Los científicos se juntaron mientras el helicóptero daba unas vueltas sobre el campamento y se posaba en el suelo más o menos plano, azotando el aire con las palas. La puerta del pasajero se abrió y salió una mujer. Llevaba una chaqueta de cuero y pantalones vaqueros. Su pelo, largo y negro, caía muy por debajo del cuello y se movía un poco con la corriente del helicóptero. Era delgada, de unos treinta años. Cuando se giró para coger el equipaje, Marshall tuvo ocasión de ver unas nalgas bien formadas.

—No está mal, este demonio —murmuró.

La mujer, que ya tenía las maletas en la mano, se acercó y se agachó al pasar por debajo de las palas. Después se volvió para hacer un gesto de agradecimiento al piloto, que levantó el pulgar, aceleró el motor, despegó enseguida y, con un brusco giro hacia el sur, se fue a toda prisa por donde había venido.

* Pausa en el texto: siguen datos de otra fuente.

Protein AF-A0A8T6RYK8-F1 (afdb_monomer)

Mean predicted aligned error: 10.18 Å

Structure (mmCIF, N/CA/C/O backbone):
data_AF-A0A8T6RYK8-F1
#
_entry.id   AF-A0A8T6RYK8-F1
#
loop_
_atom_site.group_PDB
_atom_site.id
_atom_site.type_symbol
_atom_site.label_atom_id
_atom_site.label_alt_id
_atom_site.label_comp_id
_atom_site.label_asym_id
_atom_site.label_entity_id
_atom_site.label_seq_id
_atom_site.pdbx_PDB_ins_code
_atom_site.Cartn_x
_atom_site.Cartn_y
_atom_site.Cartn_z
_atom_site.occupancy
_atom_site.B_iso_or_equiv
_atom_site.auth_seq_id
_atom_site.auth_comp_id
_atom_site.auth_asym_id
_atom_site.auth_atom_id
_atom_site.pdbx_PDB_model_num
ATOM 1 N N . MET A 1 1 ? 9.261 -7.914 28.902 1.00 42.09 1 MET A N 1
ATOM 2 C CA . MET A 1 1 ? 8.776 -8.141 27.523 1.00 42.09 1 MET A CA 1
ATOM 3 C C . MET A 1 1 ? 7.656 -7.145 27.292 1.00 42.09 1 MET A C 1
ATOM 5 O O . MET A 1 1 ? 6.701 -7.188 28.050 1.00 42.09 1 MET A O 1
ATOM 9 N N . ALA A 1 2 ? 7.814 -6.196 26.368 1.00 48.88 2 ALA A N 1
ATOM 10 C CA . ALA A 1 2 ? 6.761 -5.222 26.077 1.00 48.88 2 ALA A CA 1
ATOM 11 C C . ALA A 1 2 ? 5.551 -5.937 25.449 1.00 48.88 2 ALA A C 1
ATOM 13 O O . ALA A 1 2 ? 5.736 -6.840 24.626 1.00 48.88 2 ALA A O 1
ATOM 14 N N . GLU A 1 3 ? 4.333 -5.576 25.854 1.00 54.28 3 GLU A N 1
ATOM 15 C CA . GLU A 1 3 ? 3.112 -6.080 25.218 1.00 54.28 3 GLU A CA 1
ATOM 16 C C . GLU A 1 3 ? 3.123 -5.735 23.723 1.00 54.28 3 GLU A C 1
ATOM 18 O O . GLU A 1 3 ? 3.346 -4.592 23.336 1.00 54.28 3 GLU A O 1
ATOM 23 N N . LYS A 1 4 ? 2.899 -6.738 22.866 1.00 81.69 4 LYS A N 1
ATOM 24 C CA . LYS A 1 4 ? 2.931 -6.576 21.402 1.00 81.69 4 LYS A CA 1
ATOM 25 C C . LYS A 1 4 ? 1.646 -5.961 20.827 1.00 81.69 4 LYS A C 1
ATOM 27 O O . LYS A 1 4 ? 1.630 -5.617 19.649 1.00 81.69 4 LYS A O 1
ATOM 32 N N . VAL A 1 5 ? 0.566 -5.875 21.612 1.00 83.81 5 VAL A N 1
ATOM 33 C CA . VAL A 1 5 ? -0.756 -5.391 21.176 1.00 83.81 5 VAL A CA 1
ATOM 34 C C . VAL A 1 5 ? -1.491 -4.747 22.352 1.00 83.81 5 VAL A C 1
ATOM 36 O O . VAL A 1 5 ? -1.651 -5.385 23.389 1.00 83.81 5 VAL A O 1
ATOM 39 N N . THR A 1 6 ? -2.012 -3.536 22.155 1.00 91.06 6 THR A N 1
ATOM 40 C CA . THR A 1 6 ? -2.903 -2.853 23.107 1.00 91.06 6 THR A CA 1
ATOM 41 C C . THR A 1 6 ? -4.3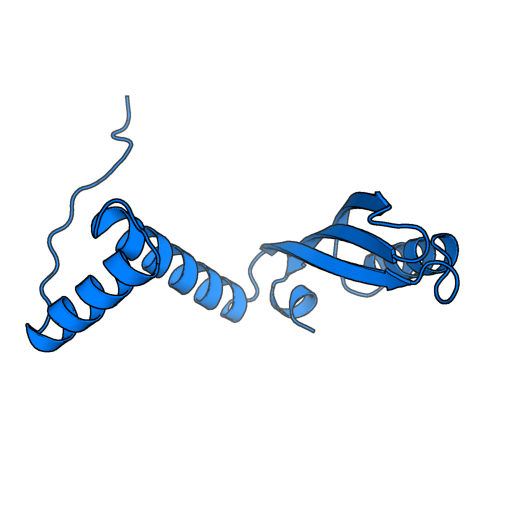61 -3.062 22.703 1.00 91.06 6 THR A C 1
ATOM 43 O O . THR A 1 6 ? -4.705 -2.926 21.528 1.00 91.06 6 THR A O 1
ATOM 46 N N . ARG A 1 7 ? -5.238 -3.390 23.662 1.00 90.50 7 ARG A N 1
ATOM 47 C CA . ARG A 1 7 ? -6.686 -3.509 23.424 1.00 90.50 7 ARG A CA 1
ATOM 48 C C . ARG A 1 7 ? -7.377 -2.173 23.663 1.00 90.50 7 ARG A C 1
ATOM 50 O O . ARG A 1 7 ? -7.196 -1.568 24.714 1.00 90.50 7 ARG A O 1
ATOM 57 N N . ILE A 1 8 ? -8.204 -1.76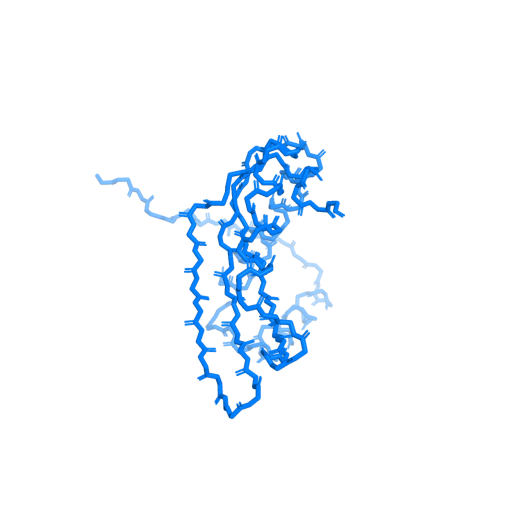7 22.706 1.00 91.25 8 ILE A N 1
ATOM 58 C CA . ILE A 1 8 ? -9.041 -0.569 22.787 1.00 91.25 8 ILE A CA 1
ATOM 59 C C . ILE A 1 8 ? -10.510 -0.948 22.579 1.00 91.25 8 ILE A C 1
ATOM 61 O O . ILE A 1 8 ? -10.808 -1.910 21.869 1.00 91.25 8 ILE A O 1
ATOM 65 N N . GLY A 1 9 ? -11.417 -0.204 23.210 1.00 92.50 9 GLY A N 1
ATOM 66 C CA . GLY A 1 9 ? -12.848 -0.243 22.913 1.00 92.50 9 GLY A CA 1
ATOM 67 C C . GLY A 1 9 ? -13.213 0.903 21.974 1.00 92.50 9 GLY A C 1
ATOM 68 O O . GLY A 1 9 ? -12.702 2.008 22.138 1.00 92.50 9 GLY A O 1
ATOM 69 N N . VAL A 1 10 ? -14.083 0.641 21.003 1.00 92.31 10 VAL A N 1
ATOM 70 C CA . VAL A 1 10 ? -14.580 1.633 20.040 1.00 92.31 10 VAL A CA 1
ATOM 71 C C . VAL A 1 10 ? -16.096 1.535 19.964 1.00 92.31 10 VAL A C 1
ATOM 73 O O . VAL A 1 10 ? -16.645 0.433 19.945 1.00 92.31 10 VAL A O 1
ATOM 76 N N . SER A 1 11 ? -16.750 2.691 19.925 1.00 94.50 11 SER A N 1
ATOM 77 C CA . SER A 1 11 ? -18.193 2.815 19.722 1.00 94.50 11 SER A CA 1
ATOM 78 C C . SER A 1 11 ? -18.455 3.228 18.279 1.00 94.50 11 SER A C 1
ATOM 80 O O . SER A 1 11 ? -17.771 4.115 17.773 1.00 94.50 11 SER A O 1
ATOM 82 N N . LEU A 1 12 ? -19.431 2.590 17.636 1.00 94.31 12 LEU A N 1
ATOM 83 C CA . LEU A 1 12 ? -19.844 2.854 16.256 1.00 94.31 12 LEU A CA 1
ATOM 84 C C . LEU A 1 12 ? -21.369 2.829 16.178 1.00 94.31 12 LEU A C 1
ATOM 86 O O . LEU A 1 12 ? -22.018 2.082 16.918 1.00 94.31 12 LEU A O 1
ATOM 90 N N . GLU A 1 13 ? -21.936 3.615 15.269 1.00 98.19 13 GLU A N 1
ATOM 91 C CA . GLU A 1 13 ? -23.345 3.525 14.911 1.00 98.19 13 GLU A CA 1
ATOM 92 C C . GLU A 1 13 ? -23.665 2.105 14.406 1.00 98.19 13 GLU A C 1
ATOM 94 O O . GLU A 1 13 ? -22.858 1.524 13.673 1.00 98.19 13 GLU A O 1
ATOM 99 N N . PRO A 1 14 ? -24.833 1.525 14.749 1.00 97.81 14 PRO A N 1
ATOM 100 C CA . PRO A 1 14 ? -25.168 0.156 14.352 1.00 97.81 14 PRO A CA 1
ATOM 101 C C . PRO A 1 14 ? -25.073 -0.078 12.840 1.00 97.81 14 PRO A C 1
ATOM 103 O O . PRO A 1 14 ? -24.467 -1.052 12.402 1.00 97.81 14 PRO A O 1
ATOM 106 N N . GLU A 1 15 ? -25.584 0.858 12.040 1.00 97.94 15 GLU A N 1
ATOM 107 C CA . GLU A 1 15 ? -25.559 0.771 10.575 1.00 97.94 15 GLU A CA 1
ATOM 108 C C . GLU A 1 15 ? -24.128 0.792 10.013 1.00 97.94 15 GLU A C 1
ATOM 110 O O . GLU A 1 15 ? -23.819 0.101 9.038 1.00 97.94 15 GLU A O 1
ATOM 115 N N . LEU A 1 16 ? -23.233 1.550 10.656 1.00 96.88 16 LEU A N 1
ATOM 116 C CA . LEU A 1 16 ? -21.823 1.620 10.288 1.00 96.88 16 LEU A CA 1
ATOM 117 C C . LEU A 1 16 ? -21.096 0.321 10.640 1.00 96.88 16 LEU A C 1
ATOM 119 O O . LEU A 1 16 ? -20.318 -0.184 9.831 1.00 96.88 16 LEU A O 1
ATOM 123 N N . LEU A 1 17 ? -21.374 -0.246 11.818 1.00 97.19 17 LEU A N 1
ATOM 124 C CA . LEU A 1 17 ? -20.824 -1.538 12.218 1.00 97.19 17 LEU A CA 1
ATOM 125 C C . LEU A 1 17 ? -21.259 -2.646 11.251 1.00 97.19 17 LEU A C 1
ATOM 127 O O . LEU A 1 17 ? -20.428 -3.449 10.836 1.00 97.19 17 LEU A O 1
ATOM 131 N N . GLU A 1 18 ? -22.523 -2.655 10.832 1.00 97.69 18 GLU A N 1
ATOM 132 C CA . GLU A 1 18 ? -23.013 -3.616 9.841 1.00 97.69 18 GLU A CA 1
ATOM 133 C C . GLU A 1 18 ? -22.344 -3.439 8.472 1.00 97.69 18 GLU A C 1
ATOM 135 O O . GLU A 1 18 ? -22.005 -4.420 7.807 1.00 97.69 18 GLU A O 1
ATOM 140 N N . ALA A 1 19 ? -22.149 -2.196 8.023 1.00 97.19 19 ALA A N 1
ATOM 141 C CA . ALA A 1 19 ? -21.432 -1.918 6.781 1.00 97.19 19 ALA A CA 1
ATOM 142 C C . ALA A 1 19 ? -19.975 -2.389 6.849 1.00 97.19 19 ALA A C 1
ATOM 144 O O . ALA A 1 19 ? -19.479 -2.994 5.895 1.00 97.19 19 ALA A O 1
ATOM 145 N N . PHE A 1 20 ? -19.323 -2.166 7.989 1.00 96.38 20 PHE A N 1
ATOM 146 C CA . PHE A 1 20 ? -17.969 -2.632 8.243 1.00 96.38 20 PHE A CA 1
ATOM 147 C C . PHE A 1 20 ? -17.891 -4.162 8.260 1.00 96.38 20 PHE A C 1
ATOM 149 O O . PHE A 1 20 ? -17.026 -4.725 7.597 1.00 96.38 20 PHE A O 1
ATOM 156 N N . ASP A 1 21 ? -18.828 -4.849 8.915 1.00 96.38 21 ASP A N 1
ATOM 157 C CA . ASP A 1 21 ? -18.889 -6.316 8.936 1.00 96.38 21 ASP A CA 1
ATOM 158 C C . ASP A 1 21 ? -19.028 -6.908 7.528 1.00 96.38 21 ASP A C 1
ATOM 160 O O . ASP A 1 21 ? -18.280 -7.812 7.154 1.00 96.38 21 ASP A O 1
ATOM 164 N N . ARG A 1 22 ? -19.896 -6.327 6.688 1.00 97.44 22 ARG A N 1
ATOM 165 C CA . ARG A 1 22 ? -20.014 -6.733 5.276 1.00 97.44 22 ARG A CA 1
ATOM 166 C C . ARG A 1 22 ? -18.703 -6.560 4.510 1.00 97.44 22 ARG A C 1
ATOM 168 O O . ARG A 1 22 ? -18.392 -7.360 3.629 1.00 97.44 22 ARG A O 1
ATOM 175 N N . GLN A 1 23 ? -17.939 -5.508 4.804 1.00 95.94 23 GLN A N 1
ATOM 176 C CA . GLN A 1 23 ? -16.631 -5.294 4.190 1.00 95.94 23 GLN A CA 1
ATOM 177 C C . GLN A 1 23 ? -15.597 -6.312 4.683 1.00 95.94 23 GLN A C 1
ATOM 179 O O . GLN A 1 23 ? -14.854 -6.842 3.858 1.00 95.94 23 GLN A O 1
ATOM 184 N N . VAL A 1 24 ? -15.570 -6.598 5.989 1.00 96.50 24 VAL A N 1
ATOM 185 C CA . VAL A 1 24 ? -14.696 -7.608 6.611 1.00 96.50 24 VAL A CA 1
ATOM 186 C C . VAL A 1 24 ? -14.876 -8.957 5.917 1.00 96.50 24 VAL A C 1
ATOM 188 O O . VAL A 1 24 ? -13.889 -9.544 5.469 1.00 96.50 24 VAL A O 1
ATOM 191 N N . ASP A 1 25 ? -16.126 -9.389 5.741 1.00 95.56 25 ASP A N 1
ATOM 192 C CA . ASP A 1 25 ? -16.455 -10.663 5.099 1.00 95.56 25 ASP A CA 1
ATOM 193 C C . ASP A 1 25 ? -16.098 -10.667 3.608 1.00 95.56 25 ASP A C 1
ATOM 195 O O . ASP A 1 25 ? -15.476 -11.607 3.115 1.00 95.56 25 ASP A O 1
ATOM 199 N N . ARG A 1 26 ? -16.447 -9.598 2.879 1.00 95.81 26 ARG A N 1
ATOM 200 C CA . ARG A 1 26 ? -16.194 -9.494 1.433 1.00 95.81 26 ARG A CA 1
ATOM 201 C C . ARG A 1 26 ? -14.704 -9.516 1.089 1.00 95.81 26 ARG A C 1
ATOM 203 O O . ARG A 1 26 ? -14.336 -10.071 0.059 1.00 95.81 26 ARG A O 1
ATOM 210 N N . VAL A 1 27 ? -13.867 -8.881 1.909 1.00 92.88 27 VAL A N 1
ATOM 211 C CA . VAL A 1 27 ? -12.406 -8.832 1.711 1.00 92.88 27 VAL A CA 1
ATOM 212 C C . VAL A 1 27 ? -11.724 -10.097 2.253 1.00 92.88 27 VAL A C 1
ATOM 214 O O . VAL A 1 27 ? -10.617 -10.421 1.833 1.00 92.88 27 VAL A O 1
ATOM 217 N N . GLY A 1 28 ? -12.392 -10.856 3.130 1.00 93.44 28 GLY A N 1
ATOM 218 C CA . GLY A 1 28 ? -11.881 -12.118 3.668 1.00 93.44 28 GLY A CA 1
ATOM 219 C C . GLY A 1 28 ? -10.949 -11.952 4.871 1.00 93.44 28 GLY A C 1
ATOM 220 O O . GLY A 1 28 ? -10.073 -12.789 5.097 1.00 93.44 28 GLY A O 1
ATOM 221 N N . TYR A 1 29 ? -11.119 -10.882 5.650 1.00 94.56 29 TYR A N 1
ATOM 222 C CA . TYR A 1 29 ? -10.366 -10.682 6.889 1.00 94.56 29 TYR A CA 1
ATOM 223 C C . TYR A 1 29 ? -10.730 -11.733 7.944 1.00 94.56 29 TYR A C 1
ATOM 225 O O . TYR A 1 29 ? -11.882 -12.145 8.063 1.00 94.56 29 TYR A O 1
ATOM 233 N N . LYS A 1 30 ? -9.768 -12.131 8.788 1.00 93.00 30 LYS A N 1
ATOM 234 C CA . LYS A 1 30 ? -10.014 -13.138 9.839 1.00 93.00 30 LYS A CA 1
ATOM 235 C C . LYS A 1 30 ? -10.712 -12.553 11.064 1.00 93.00 30 LYS A C 1
ATOM 237 O O . LYS A 1 30 ? -11.235 -13.296 11.892 1.00 93.00 30 LYS A O 1
ATOM 242 N N . SER A 1 31 ? -10.656 -11.232 11.242 1.00 93.69 31 SER A N 1
ATOM 243 C CA . SER A 1 31 ? -11.307 -10.537 12.354 1.00 93.69 31 SER A CA 1
ATOM 244 C C . SER A 1 31 ? -11.511 -9.047 12.076 1.00 93.69 31 SER A C 1
ATOM 246 O O . SER A 1 31 ? -10.724 -8.426 11.363 1.00 93.69 31 SER A O 1
ATOM 248 N N . ARG A 1 32 ? -12.487 -8.438 12.763 1.00 94.69 32 ARG A N 1
ATOM 249 C CA . ARG A 1 32 ? -12.679 -6.975 12.796 1.00 94.69 32 ARG A CA 1
ATOM 250 C C . ARG A 1 32 ? -11.418 -6.225 13.222 1.00 94.69 32 ARG A C 1
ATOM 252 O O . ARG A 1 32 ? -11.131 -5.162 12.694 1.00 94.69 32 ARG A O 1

Los científicos fueron a recibirla. Sully se quitó el guante y le tendió enérgicamente la mano.

—Soy Gerard Sully —se presentó—, climatólogo y jefe del equipo. Ellos son Evan Marshall y Wright Faraday.

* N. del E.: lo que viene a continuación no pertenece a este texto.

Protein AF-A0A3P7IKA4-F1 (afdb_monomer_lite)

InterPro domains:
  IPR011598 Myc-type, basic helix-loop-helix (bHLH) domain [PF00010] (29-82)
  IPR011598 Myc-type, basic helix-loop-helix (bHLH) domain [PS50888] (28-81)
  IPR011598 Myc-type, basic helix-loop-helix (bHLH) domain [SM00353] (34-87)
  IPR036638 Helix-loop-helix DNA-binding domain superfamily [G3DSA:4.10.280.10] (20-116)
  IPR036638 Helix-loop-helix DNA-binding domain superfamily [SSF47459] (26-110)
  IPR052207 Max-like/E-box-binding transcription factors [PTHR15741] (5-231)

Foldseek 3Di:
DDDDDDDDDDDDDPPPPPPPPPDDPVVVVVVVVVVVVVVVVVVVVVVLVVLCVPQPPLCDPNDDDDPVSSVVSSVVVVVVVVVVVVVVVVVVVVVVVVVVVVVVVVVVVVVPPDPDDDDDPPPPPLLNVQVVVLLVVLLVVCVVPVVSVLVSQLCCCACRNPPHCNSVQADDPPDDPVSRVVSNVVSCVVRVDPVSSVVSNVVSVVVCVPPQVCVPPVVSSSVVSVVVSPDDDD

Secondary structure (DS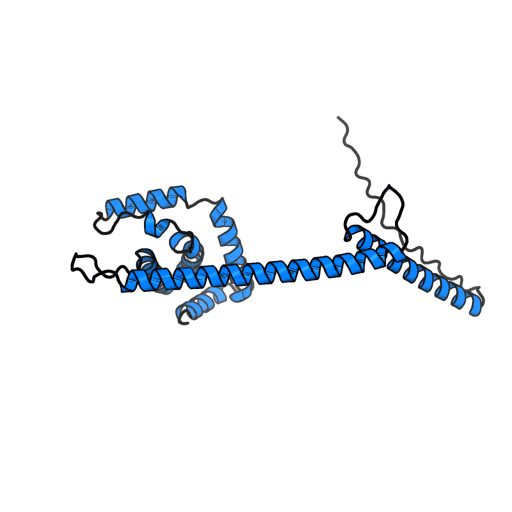SP, 8-state):
--PPP--PPPP---------TTS-HHHHHHHHHHHHHHHHHHHHHHHHHHHHHHSTT--TTSPPPPHHHHHHHHHHHHHHHHHHHHHHHHHHHHHHHHHHHHHHHHHHHHHTS------------HHHHHHHHHHHHHHHHHHH-HHHHHHHHHHHHHHTSTT--HHHHSPPTT--HHHHHHHHHHHHHHH--HHHHHHHHHHHHHHHHHHS-TTT-TTHHHHHHHHHHHSPP-

Radius of gyration: 33.09 Å; chains: 1; bounding box: 76×53×89 Å

Organism: Strongylus vulgaris (NCBI:txid40348)

pLDDT: mean 77.15, std 16.99, range [30.52, 97.75]

Sequence (234 aa):
MSAPSSVKPGRGGSRQVQADSTLHPEERKRILHLHAEQNRRSALKDGFDMLMDMIPDLHSGGVKPTNAVVLAKGAEHIRHLTALRDDQAAQRAALNEKIARLNQKISVLQSNLPSSSGTTSSKLEPRAALEAFYDRYTKESSRKDYRFWVMARLLRPIAVGENSSFAAMIAPEGSSREEVAASCSEWLNSHWRAAELRPLASTLLVHLATTAGVLTNPESLEEHVREQLNNPIA

Structure (mmCIF, N/CA/C/O backbone):
data_AF-A0A3P7IKA4-F1
#
_entry.id   AF-A0A3P7IKA4-F1
#
loop_
_atom_site.group_PDB
_atom_site.id
_atom_site.type_symbol
_atom_site.label_atom_id
_atom_site.label_alt_id
_atom_site.label_comp_id
_atom_site.label_asym_id
_atom_site.label_entity_id
_atom_site.label_seq_id
_atom_site.pdbx_PDB_ins_code
_atom_site.Cartn_x
_atom_site.Cartn_y
_atom_site.Cartn_z
_atom_site.occupancy
_atom_site.B_iso_or_equiv
_atom_site.auth_seq_id
_atom_site.auth_comp_id
_atom_site.auth_asym_id
_atom_site.auth_atom_id
_atom_site.pdbx_PDB_model_num
ATOM 1 N N . MET A 1 1 ? 46.967 15.462 9.005 1.00 40.59 1 MET A N 1
ATOM 2 C CA . MET A 1 1 ? 45.555 15.082 8.795 1.00 40.59 1 MET A CA 1
ATOM 3 C C . MET A 1 1 ? 45.097 15.818 7.552 1.00 40.59 1 MET A C 1
ATOM 5 O O . MET A 1 1 ? 44.912 17.024 7.6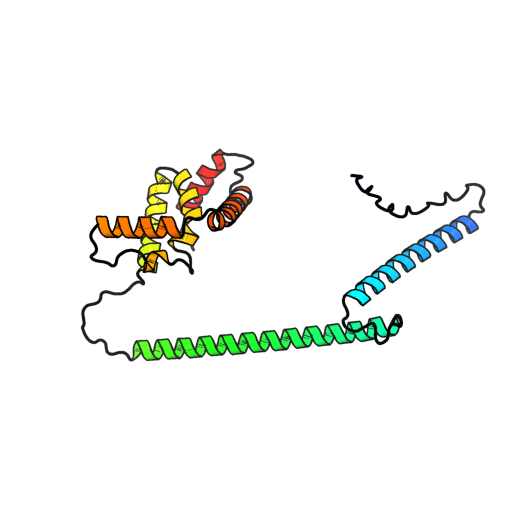13 1.00 40.59 1 MET A O 1
ATOM 9 N N . SER A 1 2 ? 45.070 15.126 6.416 1.00 39.19 2 SER A N 1
ATOM 10 C CA . SER A 1 2 ? 44.859 15.728 5.095 1.00 39.19 2 SER A CA 1
ATOM 11 C C . SER A 1 2 ? 43.567 15.177 4.500 1.00 39.19 2 SER A C 1
ATOM 13 O O . SER A 1 2 ? 43.375 13.963 4.473 1.00 39.19 2 SER A O 1
ATOM 15 N N . ALA A 1 3 ? 42.676 16.071 4.076 1.00 42.19 3 ALA A N 1
ATOM 16 C CA . ALA A 1 3 ? 41.410 15.742 3.428 1.00 42.19 3 ALA A CA 1
ATOM 17 C C . ALA A 1 3 ? 41.632 15.210 1.997 1.00 42.19 3 ALA A C 1
ATOM 19 O O . ALA A 1 3 ? 42.537 15.701 1.318 1.00 42.19 3 ALA A O 1
ATOM 20 N N . PRO A 1 4 ? 40.810 14.270 1.492 1.00 44.41 4 PRO A N 1
ATOM 21 C CA . PRO A 1 4 ? 40.832 13.914 0.085 1.00 44.41 4 PRO A CA 1
ATOM 22 C C . PRO A 1 4 ? 39.864 14.781 -0.728 1.00 44.41 4 PRO A C 1
ATOM 24 O O . PRO A 1 4 ? 38.739 15.081 -0.328 1.00 44.41 4 PRO A O 1
ATOM 27 N N . SER A 1 5 ? 40.364 15.174 -1.895 1.00 35.78 5 SER A N 1
ATOM 28 C CA . SER A 1 5 ? 39.733 16.024 -2.897 1.00 35.78 5 SER A CA 1
ATOM 29 C C . SER A 1 5 ? 38.622 15.282 -3.649 1.00 35.78 5 SER A C 1
ATOM 31 O O . SER A 1 5 ? 38.804 14.148 -4.091 1.00 35.78 5 SER A O 1
ATOM 33 N N . SER A 1 6 ? 37.470 15.935 -3.806 1.00 40.59 6 SER A N 1
ATOM 34 C CA . SER A 1 6 ? 36.344 15.459 -4.611 1.00 40.59 6 SER A CA 1
ATOM 35 C C . SER A 1 6 ? 36.609 15.763 -6.086 1.00 40.59 6 SER A C 1
ATOM 37 O O . SER A 1 6 ? 36.626 16.924 -6.489 1.00 40.59 6 SER A O 1
ATOM 39 N N . VAL A 1 7 ? 36.805 14.726 -6.903 1.00 43.06 7 VAL A N 1
ATOM 40 C CA . VAL A 1 7 ? 36.885 14.851 -8.364 1.00 43.06 7 VAL A CA 1
ATOM 41 C C . VAL A 1 7 ? 35.719 14.079 -8.975 1.00 43.06 7 VAL A C 1
ATOM 43 O O . VAL A 1 7 ? 35.716 12.852 -9.009 1.00 43.06 7 VAL A O 1
ATOM 46 N N . LYS A 1 8 ? 34.709 14.811 -9.455 1.00 49.16 8 LYS A N 1
ATOM 47 C CA . LYS A 1 8 ? 33.702 14.291 -10.391 1.00 49.16 8 LYS A CA 1
ATOM 48 C C . LYS A 1 8 ? 34.314 14.271 -11.797 1.00 49.16 8 LYS A C 1
ATOM 50 O O . LYS A 1 8 ? 34.808 15.319 -12.218 1.00 49.16 8 LYS A O 1
ATOM 55 N N . PRO A 1 9 ? 34.246 13.173 -12.569 1.00 41.34 9 PRO A N 1
ATOM 56 C CA . PRO A 1 9 ? 34.560 13.244 -13.983 1.00 41.34 9 PRO A CA 1
ATOM 57 C C . PRO A 1 9 ? 33.381 13.874 -14.730 1.00 41.34 9 PRO A C 1
ATOM 59 O O . PRO A 1 9 ? 32.213 13.537 -14.523 1.00 41.34 9 PRO A O 1
ATOM 62 N N . GLY A 1 10 ? 33.722 14.853 -15.563 1.00 35.84 10 GLY A N 1
ATOM 63 C CA . GLY A 1 10 ? 32.803 15.649 -16.355 1.00 35.84 10 GLY A CA 1
ATOM 64 C C . GLY A 1 10 ? 31.986 14.819 -17.339 1.00 35.84 10 GLY A C 1
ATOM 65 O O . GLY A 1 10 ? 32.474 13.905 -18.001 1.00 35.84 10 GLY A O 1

La mujer dio los oportunos apretones de mano, que Marshall juzgó breves y profesionales.

—Yo soy Kari Ekberg, productora de campo de Terra Prime. Felicidades por el descubrimiento.

Sully cogió una de sus bolsas, y Marshall la otra.

—¿Productora? —preguntó Sully—. ¿Es usted quien manda?

Ekberg se rió.

—¡En absoluto! Como verán, en este tipo de plato todos los que llevan sujetapapeles son productores.

—¿Plato? —repitió Marshall.

—Bueno, nosotros lo llamamos así.

Ekberg se paró a mirar atentamente a su alrededor, como si escrutara el paisaje en busca de aspectos dramáticos.

—Va un poco ligera de ropa para la Zona Federal de Fauna y Flora —dijo Marshall.

—Sí, ya lo veo. He vivido casi siempre en Savannah. El sitio más frío donde he estado es Nueva York en febrero. Pediré al equipo que me traigan algo de Mountain Hardwear.

—Tal vez vaya ligera, pero es lo más atractivo que ha pasado por la base —dijo Sully.

Ekberg dejó de estudiar el paisaje y repasó de arriba abajo al climatólogo, y aunque no contestó, sonrió ligeramente, como si el repaso le hubiera dado la medida del personaje.

Sully se ruborizó y carraspeó.

—¿Volvemos? Cuidado con dónde pisa. Por aquí el suelo está lleno de tubos de lava antiguos.

Se puso en cabeza mientras comentaba con Faraday las investigaciones de la mañana. Ekberg no estaba al mando, ni parecía haber sido receptiva a sus torpes avances, lo cual bastaba para dar por zanjado su interés por ella.

Ekberg y Marshall cerraban la marcha.

—Me ha sorprendido lo que acaba de decir —comentó Marshall—. Lo de que nuestra expedición es un plato.

—No he querido parecer insensible; es evidente que para ustedes es el lugar donde trabajan, pero en un rodaje así lo más importante es el calendario. No tenemos mucho tiempo. Además, seguro que su grupo quiere que nos vayamos lo antes posible. Mi trabajo es ese: adelantar el curro.

—¿Adelantar el curro?

—Buscar localizaciones y organizar el calendario. Más que nada, consiste en trazar una trayectoria para que, cuando lleguen el productor y los talentos, ya tengan el camino hecho.

En su fuero interno, a Marshall le sorprendía aquel lenguaje: Productor, talentos… Al igual que el resto de los científicos, él había dado por supuesto que Terra Prime enviaría a una persona, a lo sumo dos: alguien que llevara la cámara y alguien que de vez en cuando se pusiera delante.

—Así, que usted hace todo el trabajo pesado y luego vienen los mandamases y se llevan la gloria.

Ekberg soltó una risa cristalina de contralto que reverberó en el permafrost.